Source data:

▼

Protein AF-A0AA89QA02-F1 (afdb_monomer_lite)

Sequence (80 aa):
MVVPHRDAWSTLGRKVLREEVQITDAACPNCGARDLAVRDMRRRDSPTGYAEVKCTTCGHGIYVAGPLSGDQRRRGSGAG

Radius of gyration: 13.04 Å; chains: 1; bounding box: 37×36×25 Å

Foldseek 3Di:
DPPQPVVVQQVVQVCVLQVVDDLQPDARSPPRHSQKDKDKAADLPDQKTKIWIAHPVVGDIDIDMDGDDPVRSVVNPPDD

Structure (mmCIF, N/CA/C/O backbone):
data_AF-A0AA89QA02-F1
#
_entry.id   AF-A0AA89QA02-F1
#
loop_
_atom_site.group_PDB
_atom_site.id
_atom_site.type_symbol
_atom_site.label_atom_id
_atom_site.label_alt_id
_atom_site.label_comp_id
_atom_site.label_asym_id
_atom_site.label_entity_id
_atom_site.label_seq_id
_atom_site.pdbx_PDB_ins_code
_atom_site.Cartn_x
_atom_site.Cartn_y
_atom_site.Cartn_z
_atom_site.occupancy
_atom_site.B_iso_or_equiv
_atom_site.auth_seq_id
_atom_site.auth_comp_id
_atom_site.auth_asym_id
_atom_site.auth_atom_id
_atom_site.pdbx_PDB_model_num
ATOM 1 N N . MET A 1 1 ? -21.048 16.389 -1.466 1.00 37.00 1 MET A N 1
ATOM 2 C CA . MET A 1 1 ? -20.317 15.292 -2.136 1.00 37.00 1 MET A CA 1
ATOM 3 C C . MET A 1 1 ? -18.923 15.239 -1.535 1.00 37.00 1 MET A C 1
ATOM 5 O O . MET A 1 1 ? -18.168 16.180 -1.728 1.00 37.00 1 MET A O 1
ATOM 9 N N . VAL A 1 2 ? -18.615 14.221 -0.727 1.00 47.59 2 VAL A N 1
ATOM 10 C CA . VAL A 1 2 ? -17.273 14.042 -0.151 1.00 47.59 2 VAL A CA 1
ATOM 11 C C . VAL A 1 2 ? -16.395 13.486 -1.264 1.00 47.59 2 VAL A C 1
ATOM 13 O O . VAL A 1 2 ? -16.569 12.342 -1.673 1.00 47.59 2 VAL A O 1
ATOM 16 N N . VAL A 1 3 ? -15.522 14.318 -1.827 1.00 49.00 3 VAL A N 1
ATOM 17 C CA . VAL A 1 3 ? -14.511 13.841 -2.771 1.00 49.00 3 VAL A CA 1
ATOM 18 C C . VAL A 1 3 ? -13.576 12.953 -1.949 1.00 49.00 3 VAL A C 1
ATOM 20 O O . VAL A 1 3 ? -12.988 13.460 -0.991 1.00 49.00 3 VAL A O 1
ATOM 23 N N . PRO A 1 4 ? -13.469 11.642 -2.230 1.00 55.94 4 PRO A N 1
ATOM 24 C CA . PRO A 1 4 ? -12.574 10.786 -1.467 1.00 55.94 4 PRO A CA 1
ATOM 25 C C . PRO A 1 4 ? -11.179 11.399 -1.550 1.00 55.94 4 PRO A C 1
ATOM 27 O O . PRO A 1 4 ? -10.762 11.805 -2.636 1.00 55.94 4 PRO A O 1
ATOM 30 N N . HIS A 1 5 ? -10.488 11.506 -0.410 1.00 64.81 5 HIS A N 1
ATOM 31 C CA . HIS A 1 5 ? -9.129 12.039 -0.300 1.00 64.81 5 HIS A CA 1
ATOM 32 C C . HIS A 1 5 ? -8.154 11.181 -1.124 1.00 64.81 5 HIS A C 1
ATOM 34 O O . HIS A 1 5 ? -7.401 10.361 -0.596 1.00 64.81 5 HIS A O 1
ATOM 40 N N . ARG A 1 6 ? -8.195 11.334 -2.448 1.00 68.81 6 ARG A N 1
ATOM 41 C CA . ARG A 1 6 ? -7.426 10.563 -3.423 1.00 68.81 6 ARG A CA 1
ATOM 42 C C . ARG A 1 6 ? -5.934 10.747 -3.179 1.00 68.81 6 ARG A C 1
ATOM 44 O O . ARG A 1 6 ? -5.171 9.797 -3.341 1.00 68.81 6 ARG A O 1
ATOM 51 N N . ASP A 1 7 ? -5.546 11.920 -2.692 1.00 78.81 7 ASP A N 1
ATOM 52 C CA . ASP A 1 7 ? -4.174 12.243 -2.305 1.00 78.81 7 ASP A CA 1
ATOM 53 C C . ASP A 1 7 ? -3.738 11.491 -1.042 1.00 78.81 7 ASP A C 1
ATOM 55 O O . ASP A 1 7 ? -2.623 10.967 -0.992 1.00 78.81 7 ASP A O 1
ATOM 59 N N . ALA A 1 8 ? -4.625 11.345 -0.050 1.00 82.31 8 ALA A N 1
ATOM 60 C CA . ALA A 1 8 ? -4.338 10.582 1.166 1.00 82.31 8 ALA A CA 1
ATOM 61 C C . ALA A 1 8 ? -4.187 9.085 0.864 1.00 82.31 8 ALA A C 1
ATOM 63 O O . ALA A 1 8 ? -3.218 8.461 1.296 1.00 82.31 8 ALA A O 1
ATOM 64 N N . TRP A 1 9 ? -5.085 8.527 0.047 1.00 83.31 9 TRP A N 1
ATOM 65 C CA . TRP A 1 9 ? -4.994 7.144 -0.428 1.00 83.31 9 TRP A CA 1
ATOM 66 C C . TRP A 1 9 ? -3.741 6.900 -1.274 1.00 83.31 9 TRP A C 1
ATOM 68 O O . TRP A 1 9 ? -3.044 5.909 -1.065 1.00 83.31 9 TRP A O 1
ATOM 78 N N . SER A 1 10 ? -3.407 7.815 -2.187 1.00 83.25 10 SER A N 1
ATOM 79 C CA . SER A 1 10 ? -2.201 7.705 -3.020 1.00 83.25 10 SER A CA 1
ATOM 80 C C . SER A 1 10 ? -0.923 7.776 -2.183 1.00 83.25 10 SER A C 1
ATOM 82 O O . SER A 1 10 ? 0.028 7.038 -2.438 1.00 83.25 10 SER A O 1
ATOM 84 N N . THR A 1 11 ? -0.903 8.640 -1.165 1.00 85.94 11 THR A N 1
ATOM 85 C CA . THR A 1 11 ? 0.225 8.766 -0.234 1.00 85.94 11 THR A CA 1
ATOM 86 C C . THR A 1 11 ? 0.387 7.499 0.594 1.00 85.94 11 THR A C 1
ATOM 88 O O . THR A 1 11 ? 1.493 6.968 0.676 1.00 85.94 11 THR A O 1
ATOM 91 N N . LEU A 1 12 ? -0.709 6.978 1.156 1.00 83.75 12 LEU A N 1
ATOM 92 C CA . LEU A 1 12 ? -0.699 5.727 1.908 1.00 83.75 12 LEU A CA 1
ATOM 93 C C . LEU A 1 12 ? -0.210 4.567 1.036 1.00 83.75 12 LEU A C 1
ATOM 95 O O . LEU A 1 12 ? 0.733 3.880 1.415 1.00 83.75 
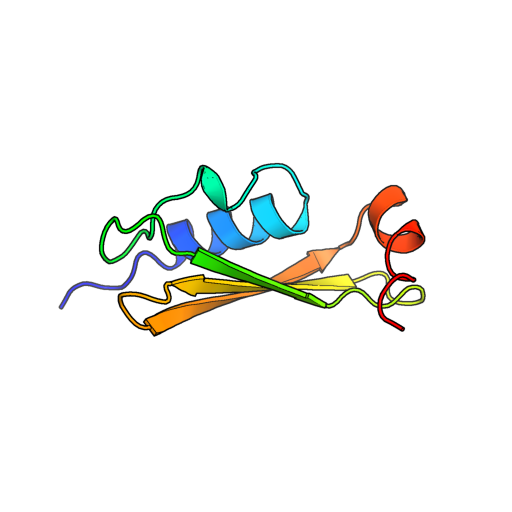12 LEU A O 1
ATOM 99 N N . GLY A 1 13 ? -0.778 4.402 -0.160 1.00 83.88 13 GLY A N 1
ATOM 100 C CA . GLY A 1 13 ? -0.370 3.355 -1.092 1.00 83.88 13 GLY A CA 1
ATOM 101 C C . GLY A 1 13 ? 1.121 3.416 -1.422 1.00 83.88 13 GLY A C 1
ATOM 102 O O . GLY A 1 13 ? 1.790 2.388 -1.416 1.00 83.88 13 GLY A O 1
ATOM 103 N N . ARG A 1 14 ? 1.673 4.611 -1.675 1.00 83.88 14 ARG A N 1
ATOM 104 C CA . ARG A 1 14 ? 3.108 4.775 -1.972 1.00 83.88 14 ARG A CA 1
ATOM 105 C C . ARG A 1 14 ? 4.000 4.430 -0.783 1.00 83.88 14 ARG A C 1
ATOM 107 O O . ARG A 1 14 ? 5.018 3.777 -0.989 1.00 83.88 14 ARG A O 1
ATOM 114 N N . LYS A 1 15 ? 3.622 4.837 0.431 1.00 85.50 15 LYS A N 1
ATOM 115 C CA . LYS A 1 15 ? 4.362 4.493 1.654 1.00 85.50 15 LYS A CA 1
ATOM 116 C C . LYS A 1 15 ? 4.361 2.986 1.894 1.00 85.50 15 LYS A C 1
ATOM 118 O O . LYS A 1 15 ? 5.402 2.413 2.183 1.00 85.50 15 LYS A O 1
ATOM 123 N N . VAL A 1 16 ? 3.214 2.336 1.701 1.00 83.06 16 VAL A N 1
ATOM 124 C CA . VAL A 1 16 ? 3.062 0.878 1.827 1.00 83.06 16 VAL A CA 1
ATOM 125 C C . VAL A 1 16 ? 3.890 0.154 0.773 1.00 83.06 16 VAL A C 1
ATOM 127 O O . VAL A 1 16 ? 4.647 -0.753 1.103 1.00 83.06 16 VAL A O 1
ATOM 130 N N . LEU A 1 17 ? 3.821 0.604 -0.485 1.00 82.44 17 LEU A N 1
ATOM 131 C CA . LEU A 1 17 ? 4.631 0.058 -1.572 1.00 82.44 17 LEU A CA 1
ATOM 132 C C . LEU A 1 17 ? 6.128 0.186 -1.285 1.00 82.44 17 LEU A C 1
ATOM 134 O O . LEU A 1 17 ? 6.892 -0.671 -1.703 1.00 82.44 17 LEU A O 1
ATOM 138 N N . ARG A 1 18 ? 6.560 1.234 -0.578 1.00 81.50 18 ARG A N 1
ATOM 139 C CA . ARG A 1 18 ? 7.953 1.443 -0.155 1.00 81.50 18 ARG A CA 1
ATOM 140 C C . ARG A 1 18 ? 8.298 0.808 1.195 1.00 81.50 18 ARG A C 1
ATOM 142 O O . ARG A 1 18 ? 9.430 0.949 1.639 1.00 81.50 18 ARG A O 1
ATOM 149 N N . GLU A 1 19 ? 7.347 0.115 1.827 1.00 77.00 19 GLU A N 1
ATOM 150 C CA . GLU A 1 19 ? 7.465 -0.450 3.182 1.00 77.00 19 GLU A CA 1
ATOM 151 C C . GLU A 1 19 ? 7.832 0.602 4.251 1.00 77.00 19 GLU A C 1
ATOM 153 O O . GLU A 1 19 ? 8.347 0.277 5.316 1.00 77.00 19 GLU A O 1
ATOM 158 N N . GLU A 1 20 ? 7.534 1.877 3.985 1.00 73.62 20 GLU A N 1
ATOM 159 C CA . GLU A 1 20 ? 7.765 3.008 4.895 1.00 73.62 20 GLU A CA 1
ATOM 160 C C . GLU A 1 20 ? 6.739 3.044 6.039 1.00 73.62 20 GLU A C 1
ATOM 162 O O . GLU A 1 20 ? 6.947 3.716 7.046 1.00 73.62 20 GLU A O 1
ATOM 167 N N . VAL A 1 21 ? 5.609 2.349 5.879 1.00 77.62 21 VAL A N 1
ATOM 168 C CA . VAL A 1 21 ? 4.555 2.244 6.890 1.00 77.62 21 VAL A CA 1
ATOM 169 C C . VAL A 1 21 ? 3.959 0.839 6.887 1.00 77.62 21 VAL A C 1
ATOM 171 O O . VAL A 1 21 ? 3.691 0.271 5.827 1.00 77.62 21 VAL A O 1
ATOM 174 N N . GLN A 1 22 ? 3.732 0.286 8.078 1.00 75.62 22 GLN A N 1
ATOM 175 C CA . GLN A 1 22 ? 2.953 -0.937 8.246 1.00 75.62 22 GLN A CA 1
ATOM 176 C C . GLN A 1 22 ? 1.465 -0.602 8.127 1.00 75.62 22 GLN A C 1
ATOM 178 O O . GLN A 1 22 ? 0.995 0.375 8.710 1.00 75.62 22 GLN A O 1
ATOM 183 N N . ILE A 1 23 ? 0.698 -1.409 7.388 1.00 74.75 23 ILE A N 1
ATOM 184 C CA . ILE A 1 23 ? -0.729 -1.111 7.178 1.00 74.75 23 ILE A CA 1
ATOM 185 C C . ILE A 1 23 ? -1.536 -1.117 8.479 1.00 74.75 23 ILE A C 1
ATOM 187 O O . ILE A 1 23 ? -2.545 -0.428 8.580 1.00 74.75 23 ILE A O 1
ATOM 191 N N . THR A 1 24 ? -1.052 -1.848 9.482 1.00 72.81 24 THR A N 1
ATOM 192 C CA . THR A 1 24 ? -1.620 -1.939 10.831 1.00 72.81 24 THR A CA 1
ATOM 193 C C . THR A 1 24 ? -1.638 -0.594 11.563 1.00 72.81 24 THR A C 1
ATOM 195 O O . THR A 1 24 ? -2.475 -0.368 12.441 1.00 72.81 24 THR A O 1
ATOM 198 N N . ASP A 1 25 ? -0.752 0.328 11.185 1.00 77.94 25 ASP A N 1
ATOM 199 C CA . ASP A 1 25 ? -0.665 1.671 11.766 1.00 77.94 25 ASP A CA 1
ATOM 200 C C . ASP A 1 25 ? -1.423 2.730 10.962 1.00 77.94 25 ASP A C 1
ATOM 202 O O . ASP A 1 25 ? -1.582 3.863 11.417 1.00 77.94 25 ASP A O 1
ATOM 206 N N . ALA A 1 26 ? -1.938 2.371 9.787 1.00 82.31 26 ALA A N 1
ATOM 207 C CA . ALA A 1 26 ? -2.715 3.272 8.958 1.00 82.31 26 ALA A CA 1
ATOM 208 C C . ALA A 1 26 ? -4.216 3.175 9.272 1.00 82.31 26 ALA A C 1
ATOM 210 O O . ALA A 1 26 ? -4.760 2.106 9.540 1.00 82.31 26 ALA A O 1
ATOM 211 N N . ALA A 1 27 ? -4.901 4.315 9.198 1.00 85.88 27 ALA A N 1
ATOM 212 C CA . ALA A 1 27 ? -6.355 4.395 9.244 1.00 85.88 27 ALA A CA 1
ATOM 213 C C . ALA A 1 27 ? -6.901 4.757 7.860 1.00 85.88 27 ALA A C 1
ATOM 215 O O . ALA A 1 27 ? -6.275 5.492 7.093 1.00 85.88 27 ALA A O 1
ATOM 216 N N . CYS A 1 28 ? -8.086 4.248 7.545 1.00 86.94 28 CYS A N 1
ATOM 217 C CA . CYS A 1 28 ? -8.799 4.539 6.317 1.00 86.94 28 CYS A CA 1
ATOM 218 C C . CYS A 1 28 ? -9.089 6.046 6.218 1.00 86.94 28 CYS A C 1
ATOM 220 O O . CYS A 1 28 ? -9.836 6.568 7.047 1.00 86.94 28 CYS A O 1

▲

Your task
Look above for the line containing "ATOM 123 N N". Output from there through the line containing "ATOM 130 N N", exactly and inclusively.

Completed task
ATOM 123 N N . VAL A 1 16 ? 3.214 2.336 1.701 1.00 83.06 16 VAL A N 1
ATOM 124 C CA . VAL A 1 16 ? 3.062 0.878 1.827 1.00 83.06 16 VAL A CA 1
ATOM 125 C C . VAL A 1 16 ? 3.890 0.154 0.773 1.00 83.06 16 VAL A C 1
ATOM 127 O O . VAL A 1 16 ? 4.647 -0.753 1.103 1.00 83.06 16 VAL A O 1
ATOM 130 N N . LEU A 1 17 ? 3.821 0.604 -0.485 1.00 82.44 17 LEU A N 1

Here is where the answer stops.